Some necessary methods include addVertex(), addEdge(), containsVertex(), isConnected() and toString(). Initially I mad getNode() method private, because I want the node can only be accessed within the class (accessed by label outside the class). Then my FindFriends class need to access the node, so I made it public.
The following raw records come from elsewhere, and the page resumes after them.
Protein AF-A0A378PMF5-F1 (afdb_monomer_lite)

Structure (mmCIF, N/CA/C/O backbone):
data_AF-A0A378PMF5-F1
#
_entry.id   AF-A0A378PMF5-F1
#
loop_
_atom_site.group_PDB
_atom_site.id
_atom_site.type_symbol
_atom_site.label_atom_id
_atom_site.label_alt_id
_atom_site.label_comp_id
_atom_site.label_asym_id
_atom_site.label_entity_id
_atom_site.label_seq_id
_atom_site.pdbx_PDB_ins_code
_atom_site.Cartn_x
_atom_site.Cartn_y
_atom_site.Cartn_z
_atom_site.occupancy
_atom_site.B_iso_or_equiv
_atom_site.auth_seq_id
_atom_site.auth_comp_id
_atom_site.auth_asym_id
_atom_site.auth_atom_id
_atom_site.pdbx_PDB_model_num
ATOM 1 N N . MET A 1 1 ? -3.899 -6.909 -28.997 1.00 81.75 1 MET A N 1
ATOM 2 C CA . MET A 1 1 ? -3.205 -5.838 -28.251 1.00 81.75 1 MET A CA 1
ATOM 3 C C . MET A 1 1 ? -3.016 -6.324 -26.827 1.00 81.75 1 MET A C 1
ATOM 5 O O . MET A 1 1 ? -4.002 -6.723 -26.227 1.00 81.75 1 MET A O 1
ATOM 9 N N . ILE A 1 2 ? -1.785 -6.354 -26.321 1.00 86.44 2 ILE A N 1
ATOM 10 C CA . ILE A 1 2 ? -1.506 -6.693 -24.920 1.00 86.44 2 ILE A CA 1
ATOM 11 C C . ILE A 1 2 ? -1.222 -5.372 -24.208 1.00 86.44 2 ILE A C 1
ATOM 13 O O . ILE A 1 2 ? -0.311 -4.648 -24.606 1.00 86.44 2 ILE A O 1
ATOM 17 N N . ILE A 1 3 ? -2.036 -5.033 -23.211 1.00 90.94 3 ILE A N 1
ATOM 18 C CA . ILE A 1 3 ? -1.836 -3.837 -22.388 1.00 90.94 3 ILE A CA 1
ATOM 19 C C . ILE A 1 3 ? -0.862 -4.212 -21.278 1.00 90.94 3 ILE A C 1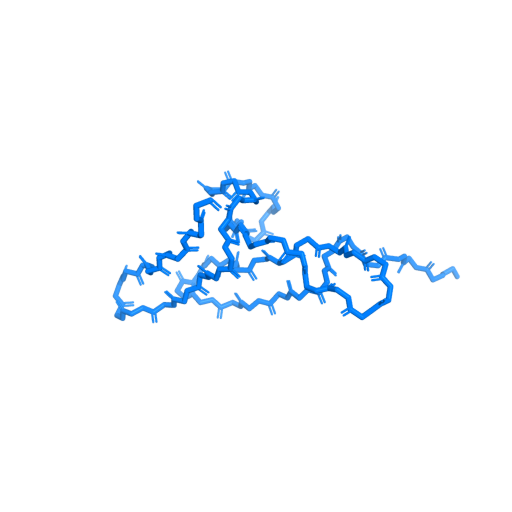
ATOM 21 O O . ILE A 1 3 ? -1.033 -5.228 -20.608 1.00 90.94 3 ILE A O 1
ATOM 25 N N . GLN A 1 4 ? 0.175 -3.401 -21.101 1.00 87.94 4 GLN A N 1
ATOM 26 C CA . GLN A 1 4 ? 1.113 -3.607 -20.011 1.00 87.94 4 GLN A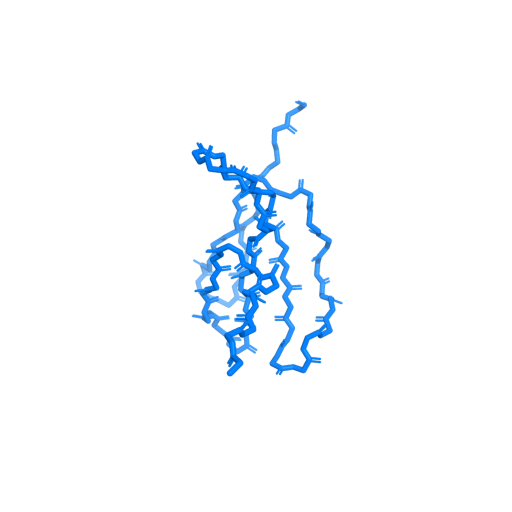 CA 1
ATOM 27 C C . GLN A 1 4 ? 0.455 -3.250 -18.669 1.00 87.94 4 GLN A C 1
ATOM 29 O O . GLN A 1 4 ? -0.218 -2.220 -18.593 1.00 87.94 4 GLN A O 1
ATOM 34 N N . PRO A 1 5 ? 0.652 -4.048 -17.605 1.00 89.50 5 PRO A N 1
ATOM 35 C CA . PRO A 1 5 ? 0.066 -3.734 -16.313 1.00 89.50 5 PRO A CA 1
ATOM 36 C C . PRO A 1 5 ? 0.672 -2.438 -15.757 1.00 89.50 5 PRO A C 1
ATOM 38 O O . PRO A 1 5 ? 1.882 -2.207 -15.867 1.00 89.50 5 PRO A O 1
ATOM 41 N N . LYS A 1 6 ? -0.184 -1.598 -15.163 1.00 91.81 6 LYS A N 1
ATOM 42 C CA . LYS A 1 6 ? 0.214 -0.375 -14.448 1.00 91.81 6 LYS A CA 1
ATOM 43 C C . LYS A 1 6 ? 1.021 -0.712 -13.189 1.00 91.81 6 LYS A C 1
ATOM 45 O O . LYS A 1 6 ? 2.041 -0.087 -12.921 1.00 91.81 6 LYS A O 1
ATOM 50 N N . TYR A 1 7 ? 0.580 -1.734 -12.460 1.00 94.19 7 TYR A N 1
ATOM 51 C CA . TYR A 1 7 ? 1.139 -2.162 -11.180 1.00 94.19 7 TYR A CA 1
ATOM 52 C C . TYR A 1 7 ? 1.894 -3.483 -11.299 1.00 94.19 7 TYR A C 1
ATOM 54 O O . TYR A 1 7 ? 1.572 -4.315 -12.148 1.00 94.19 7 TYR A O 1
ATOM 62 N N . GLY A 1 8 ? 2.911 -3.666 -10.455 1.00 92.38 8 GLY A N 1
ATOM 63 C CA . GLY A 1 8 ? 3.680 -4.911 -10.380 1.00 92.38 8 GLY A CA 1
ATOM 64 C C . GLY A 1 8 ? 2.986 -5.982 -9.539 1.00 92.38 8 GLY A C 1
ATOM 65 O O . GLY A 1 8 ? 3.081 -7.166 -9.848 1.00 92.38 8 GLY A O 1
ATOM 66 N N . LEU A 1 9 ? 2.262 -5.557 -8.501 1.00 92.38 9 LEU A N 1
ATOM 67 C CA . LEU A 1 9 ? 1.498 -6.417 -7.601 1.00 92.38 9 LEU A CA 1
ATOM 68 C C . LEU A 1 9 ? 0.259 -5.670 -7.108 1.00 92.38 9 LEU A C 1
ATOM 70 O O . LEU A 1 9 ? 0.312 -4.457 -6.904 1.00 92.38 9 LEU A O 1
ATOM 74 N N . LEU A 1 10 ? -0.835 -6.408 -6.918 1.00 95.50 10 LEU A N 1
ATOM 75 C CA . LEU A 1 10 ? -2.072 -5.931 -6.309 1.00 95.50 10 LEU A CA 1
ATOM 76 C C . LEU A 1 10 ? -2.532 -6.945 -5.259 1.00 95.50 10 LEU A C 1
ATOM 78 O O . LEU A 1 10 ? -2.538 -8.146 -5.532 1.00 95.50 10 LEU A O 1
ATOM 82 N N . SER A 1 11 ? -2.931 -6.462 -4.086 1.00 95.62 11 SER A N 1
ATOM 83 C CA . SER A 1 11 ? -3.574 -7.259 -3.042 1.00 95.62 11 SER A CA 1
ATOM 84 C C . SER A 1 11 ? -4.781 -6.506 -2.501 1.00 95.62 11 SER A C 1
ATOM 86 O O . SER A 1 11 ? -4.628 -5.437 -1.919 1.00 95.62 11 SER A O 1
ATOM 88 N N . ASP A 1 12 ? -5.967 -7.076 -2.677 1.00 95.94 12 ASP A N 1
ATOM 89 C CA . ASP A 1 12 ? -7.204 -6.585 -2.071 1.00 95.94 12 ASP A CA 1
ATOM 90 C C . ASP A 1 12 ? -7.233 -6.964 -0.586 1.00 95.94 12 ASP A C 1
ATOM 92 O O . ASP A 1 12 ? -7.059 -8.134 -0.229 1.00 95.94 12 ASP A O 1
ATOM 96 N N . VAL A 1 13 ? -7.371 -5.962 0.277 1.00 93.94 13 VAL A N 1
ATOM 97 C CA . VAL A 1 13 ? -7.399 -6.101 1.730 1.00 93.94 13 VAL A CA 1
ATOM 98 C C . VAL A 1 13 ? -8.363 -5.055 2.281 1.00 93.94 13 VAL A C 1
ATOM 100 O O . VAL A 1 13 ? -8.185 -3.864 2.048 1.00 93.94 13 VAL A O 1
ATOM 103 N N . ASN A 1 14 ? -9.378 -5.482 3.035 1.00 90.88 14 ASN A N 1
ATOM 104 C CA . ASN A 1 14 ? -10.355 -4.595 3.683 1.00 90.88 14 ASN A CA 1
ATOM 105 C C . ASN A 1 14 ? -11.026 -3.574 2.735 1.00 90.88 14 ASN A C 1
ATOM 107 O O . ASN A 1 14 ? -11.300 -2.443 3.133 1.00 90.88 14 ASN A O 1
ATOM 111 N N . GLY A 1 15 ? -11.284 -3.953 1.478 1.00 92.81 15 GLY A N 1
ATOM 112 C CA . GLY A 1 15 ? -11.952 -3.086 0.497 1.00 92.81 15 GLY A CA 1
ATOM 113 C C . GLY A 1 15 ? -11.069 -1.980 -0.091 1.00 92.81 15 GLY A C 1
ATOM 114 O O . GLY A 1 15 ? -11.576 -1.074 -0.754 1.00 92.81 15 GLY A O 1
ATOM 115 N N . LEU A 1 16 ? -9.758 -2.045 0.153 1.00 97.19 16 LEU A N 1
ATOM 116 C CA . LEU A 1 16 ? -8.735 -1.245 -0.511 1.00 97.19 16 LEU A CA 1
ATOM 117 C C . LEU A 1 16 ? -7.702 -2.178 -1.143 1.00 97.19 16 LEU A C 1
ATOM 119 O O . LEU A 1 16 ? -7.616 -3.362 -0.825 1.00 97.19 16 LEU A O 1
ATOM 123 N N . ILE A 1 17 ? -6.893 -1.641 -2.044 1.00 97.88 17 ILE A N 1
ATOM 124 C CA . ILE A 1 17 ? -5.887 -2.407 -2.766 1.00 97.88 17 ILE A CA 1
ATOM 125 C C . ILE A 1 17 ? -4.508 -1.902 -2.364 1.00 97.88 17 ILE A C 1
ATOM 127 O O . ILE A 1 17 ? -4.143 -0.757 -2.638 1.00 97.88 17 ILE A O 1
ATOM 131 N N . VAL A 1 18 ? -3.711 -2.778 -1.756 1.00 97.75 18 VAL A N 1
ATOM 132 C CA . VAL A 1 18 ? -2.264 -2.578 -1.666 1.00 97.75 18 VAL A CA 1
ATOM 133 C C . VAL A 1 18 ? -1.695 -2.782 -3.061 1.00 97.75 18 VAL A C 1
ATOM 135 O O . VAL A 1 18 ? -1.777 -3.879 -3.622 1.00 97.75 18 VAL A O 1
ATOM 138 N N . ALA A 1 19 ? -1.133 -1.723 -3.627 1.00 97.31 19 ALA A N 1
ATOM 139 C CA . ALA A 1 19 ? -0.559 -1.730 -4.960 1.00 97.31 19 ALA A CA 1
ATOM 140 C C . ALA A 1 19 ? 0.949 -1.515 -4.880 1.00 97.31 19 ALA A C 1
ATOM 142 O O . ALA A 1 19 ? 1.422 -0.678 -4.118 1.00 97.31 19 ALA A O 1
ATOM 143 N N . MET A 1 20 ? 1.706 -2.242 -5.694 1.00 95.88 20 MET A N 1
ATOM 144 C CA . MET A 1 20 ? 3.148 -2.054 -5.827 1.00 95.88 20 MET A CA 1
ATOM 145 C C . MET A 1 20 ? 3.473 -1.401 -7.166 1.00 95.88 20 MET A C 1
ATOM 147 O O . MET A 1 20 ? 2.974 -1.837 -8.213 1.00 95.88 20 MET A O 1
ATOM 151 N N . GLU A 1 21 ? 4.348 -0.395 -7.148 1.00 94.81 21 GLU A N 1
ATOM 152 C CA . GLU A 1 21 ? 4.903 0.179 -8.370 1.00 94.81 21 GLU A CA 1
ATOM 153 C C . GLU A 1 21 ? 5.507 -0.922 -9.239 1.00 94.81 21 GLU A C 1
ATOM 155 O O . GLU A 1 21 ? 6.264 -1.786 -8.782 1.00 94.81 21 GLU A O 1
ATOM 160 N N . ARG A 1 22 ? 5.217 -0.867 -10.534 1.00 90.06 22 ARG A N 1
ATOM 161 C CA . ARG A 1 22 ? 5.897 -1.730 -11.482 1.00 90.06 22 ARG A CA 1
ATOM 162 C C . ARG A 1 22 ? 7.302 -1.189 -11.740 1.00 90.06 22 ARG A C 1
ATOM 164 O O . ARG A 1 22 ? 7.453 -0.095 -12.277 1.00 90.06 22 ARG A O 1
ATOM 171 N N . ARG A 1 23 ? 8.330 -1.974 -11.418 1.00 86.75 23 ARG A N 1
ATOM 172 C CA . ARG A 1 23 ? 9.722 -1.692 -11.804 1.00 86.75 23 ARG A CA 1
ATOM 173 C C . ARG A 1 23 ? 10.228 -2.705 -12.827 1.00 86.75 23 ARG A C 1
ATOM 175 O O . ARG A 1 23 ? 9.609 -3.742 -13.057 1.00 86.75 23 ARG A O 1
ATOM 182 N N . ALA A 1 24 ? 11.333 -2.357 -13.486 1.00 80.50 24 ALA A N 1
ATOM 183 C CA . ALA A 1 24 ? 12.026 -3.260 -14.398 1.00 80.50 24 ALA A CA 1
ATOM 184 C C . ALA A 1 24 ? 12.531 -4.514 -13.657 1.00 80.50 24 ALA A C 1
ATOM 186 O O . ALA A 1 24 ? 12.721 -4.497 -12.440 1.00 80.50 24 ALA A O 1
ATOM 187 N N . GLU A 1 25 ? 12.707 -5.591 -14.420 1.00 74.75 25 GLU A N 1
ATOM 188 C CA . GLU A 1 25 ? 12.845 -6.978 -13.965 1.00 74.75 25 GLU A CA 1
ATOM 189 C C . GLU A 1 25 ? 13.735 -7.167 -12.721 1.00 74.75 25 GLU A C 1
ATOM 191 O O . GLU A 1 25 ? 14.886 -6.732 -12.669 1.00 74.75 25 GLU A O 1
ATOM 196 N N . GLY A 1 26 ? 13.176 -7.847 -11.711 1.00 65.50 26 GLY A N 1
ATOM 197 C CA . GLY A 1 26 ? 13.873 -8.268 -10.491 1.00 65.50 26 GLY A CA 1
ATOM 198 C C . GLY A 1 26 ? 13.846 -7.281 -9.320 1.00 65.50 26 GLY A C 1
ATOM 199 O O . GLY A 1 26 ? 14.403 -7.594 -8.269 1.00 65.50 26 GLY A O 1
ATOM 200 N N . ARG A 1 27 ? 13.211 -6.109 -9.458 1.00 74.44 27 ARG A N 1
ATOM 201 C CA . ARG A 1 27 ? 13.091 -5.131 -8.363 1.00 74.44 27 ARG A CA 1
ATOM 202 C C . ARG A 1 27 ? 11.643 -4.962 -7.927 1.00 74.44 27 ARG A C 1
ATOM 204 O O . ARG A 1 27 ? 10.778 -4.674 -8.749 1.00 74.44 27 ARG A O 1
ATOM 211 N N . TYR A 1 28 ? 11.404 -5.084 -6.625 1.00 78.75 28 TYR A N 1
ATOM 212 C CA . TYR A 1 28 ? 10.150 -4.653 -6.021 1.00 78.75 28 TYR A CA 1
ATOM 213 C C . TYR A 1 28 ? 10.110 -3.123 -6.009 1.00 78.75 28 TYR A C 1
ATOM 215 O O . TYR A 1 28 ? 11.111 -2.460 -5.717 1.00 78.75 28 TYR A O 1
ATOM 223 N N . GLY A 1 29 ? 8.980 -2.571 -6.436 1.00 91.25 29 GLY A N 1
ATOM 224 C CA . GLY A 1 29 ? 8.698 -1.152 -6.308 1.00 91.25 29 GLY A CA 1
ATOM 225 C C . GLY A 1 29 ? 8.172 -0.814 -4.921 1.00 91.25 29 GLY A C 1
ATOM 226 O O . GLY A 1 29 ? 7.921 -1.707 -4.111 1.00 91.25 29 GLY A O 1
ATOM 227 N N . ASN A 1 30 ? 7.980 0.473 -4.665 1.00 96.00 30 ASN A N 1
ATOM 228 C CA . ASN A 1 30 ? 7.337 0.887 -3.428 1.00 96.00 30 ASN A CA 1
ATOM 229 C C . ASN A 1 30 ? 5.850 0.507 -3.467 1.00 96.00 30 ASN A C 1
ATOM 231 O O . ASN A 1 30 ? 5.235 0.398 -4.531 1.00 96.00 30 ASN A O 1
ATOM 235 N N . CYS A 1 31 ? 5.277 0.303 -2.293 1.00 97.12 31 CYS A N 1
ATOM 236 C CA . CYS A 1 31 ? 3.866 0.063 -2.075 1.00 97.12 31 CYS A CA 1
ATOM 237 C C . CYS A 1 31 ? 3.133 1.382 -1.812 1.00 97.12 31 CYS A C 1
ATOM 239 O O . CYS A 1 31 ? 3.635 2.252 -1.098 1.00 97.12 31 CYS A O 1
ATOM 241 N N . GLY A 1 32 ? 1.923 1.479 -2.349 1.00 97.94 32 GLY A N 1
ATOM 242 C CA . GLY A 1 32 ? 0.911 2.478 -2.029 1.00 97.94 32 GLY A CA 1
ATOM 243 C C . GLY A 1 32 ? -0.432 1.798 -1.761 1.00 97.94 32 GLY A C 1
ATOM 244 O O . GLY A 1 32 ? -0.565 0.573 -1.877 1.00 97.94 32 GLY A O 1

I am making a note here to make the modifications later. I commented out the Iterable version of getNeighbors() method because the user outside the class may only want to "see" the neighbors.


import java.util.*;


//undirected graph
//user can only retrieve the node by its label
//all labels are unique
//if other data needs to be stored in the node, a  map can be used
public class Graph {
 private Map vertices;
 //# of vertices
 private int size;
 //# of edges
 private int edges;
 
 
 public Graph (){
  size = 0;
  vertices = new HashMap();
  edges = 0;
 }
 
 //construct a graph from another graph
 public Graph (Graph G) {
  this.size = G.size;
  this.vertices = new HashMap();
  this.edges = G.edges;
  copyGraph(G);
 }
 //clone a graph from another one
 /*
  * ConcurrentModificationException: 
  * For example, it is not generally permissible 
  * for one thread to modify a Collection 
  * while another thread is iterating over it.
  */
 private void copyGraph(Graph G) {
  //clone nodes
  for (Node n : G.vertices.values()) {
   this.vertices.put(n.label, new Node(n));
  }
  //clone edges
  for (Node n : G.vertices.values()) {
   Node curr = getNode(n.label);
   for (Node w : n.neighbors) {
    Node neighbor = getNode(w.label);
    if (!isConnected(curr, neighbor)) {
     int weight = n.edges.get(w).getWeight(n, w);
     Edge e = new Edge(curr, neighbor, weight);
     curr.edges.put(neighbor, e);
     neighbor.edges.put(curr, e);
    }
    
   }
  }
 }
 
 //Add vertex
 public void addVertex(int label) {
  Node n = new Node(label);
  vertices.put(label, n);
  size++;
 }
 
 //Add edge
 //The edge class will take care of adding neighbors to the neighbor list of the node
 public void addEdge(int l1, int l2, int distance) {
  Node v = getNode(l1);
  Node w = getNode(l2);
  if (v.neighbors.contains(w) && w.neighbors.contains(v)) {
   System.out.println("Edge exists!");
   return;
  }
  Edge e = new Edge(v, w, distance);
  v.edges.put(w, e);
  w.edges.put(v, e);
  edges++;
 }
 
 //if a node exists
 public boolean containsVertex(int label) {
  return vertices.containsKey(label);
 }
 
 //if there exists an edge between two node
 public boolean isConnected(int l1, int l2) {
  return getNode(l1).edges.containsKey(getNode(l2)) 
    && getNode(l2).edges.containsKey(getNode(l1));
 }
 private boolean isConnected(Node n1, Node n2) {
  return n1.edges.containsKey(n2) && n2.edges.containsKey(n1);
 }
 
 public Node getNode(int label) {
  if (containsVertex(label))
   return vertices.get(label);
  return null;
 }
 
 /*public Iterable getNeighbors(int label) {
  if(!containsVertex(label))
   throw new IllegalArgumentException("Graph doesn't contain such node!");
  return getNode(label).neighbors;
 }*/
 
 //get neighbors of a node
 public String getNeighbors(int label) {
  String neighbor = "";
  for (Node n : getNode(label).neighbors) {
   neighbor += n.label + ", ";
  }
  return neighbor.substring(0, neighbor.length() - 2);
 }
 
 public int neighborSize(int label) {
  if (!containsVertex(label))
   throw new IllegalArgumentException("Graph doesn't contain such node!");
  return getNode(label).neighbors.size();
 }
 
 
 public String toString() {
  StringBuilder s = new StringBuilder();
  String NEWLINE = System.getProperty("line.separator");
  s.append(size + " vertices, " + edges + " edges " + NEWLINE);
  for (Node v : vertices.values()) {
   s.append("Node: " + v.label + "\n");
   for (Node w : v.neighbors) {
    s.append(w.label +  "; edge: " + v.edges.get(w).getWeight(v, w) + NEWLINE);
   }
   s.append(NEWLINE);
  }
  return s.toString();
 }
}



FindFriends
The purpose of this class is to, first, find desired number of recommendations for the user and, second, find connections between the user and a target.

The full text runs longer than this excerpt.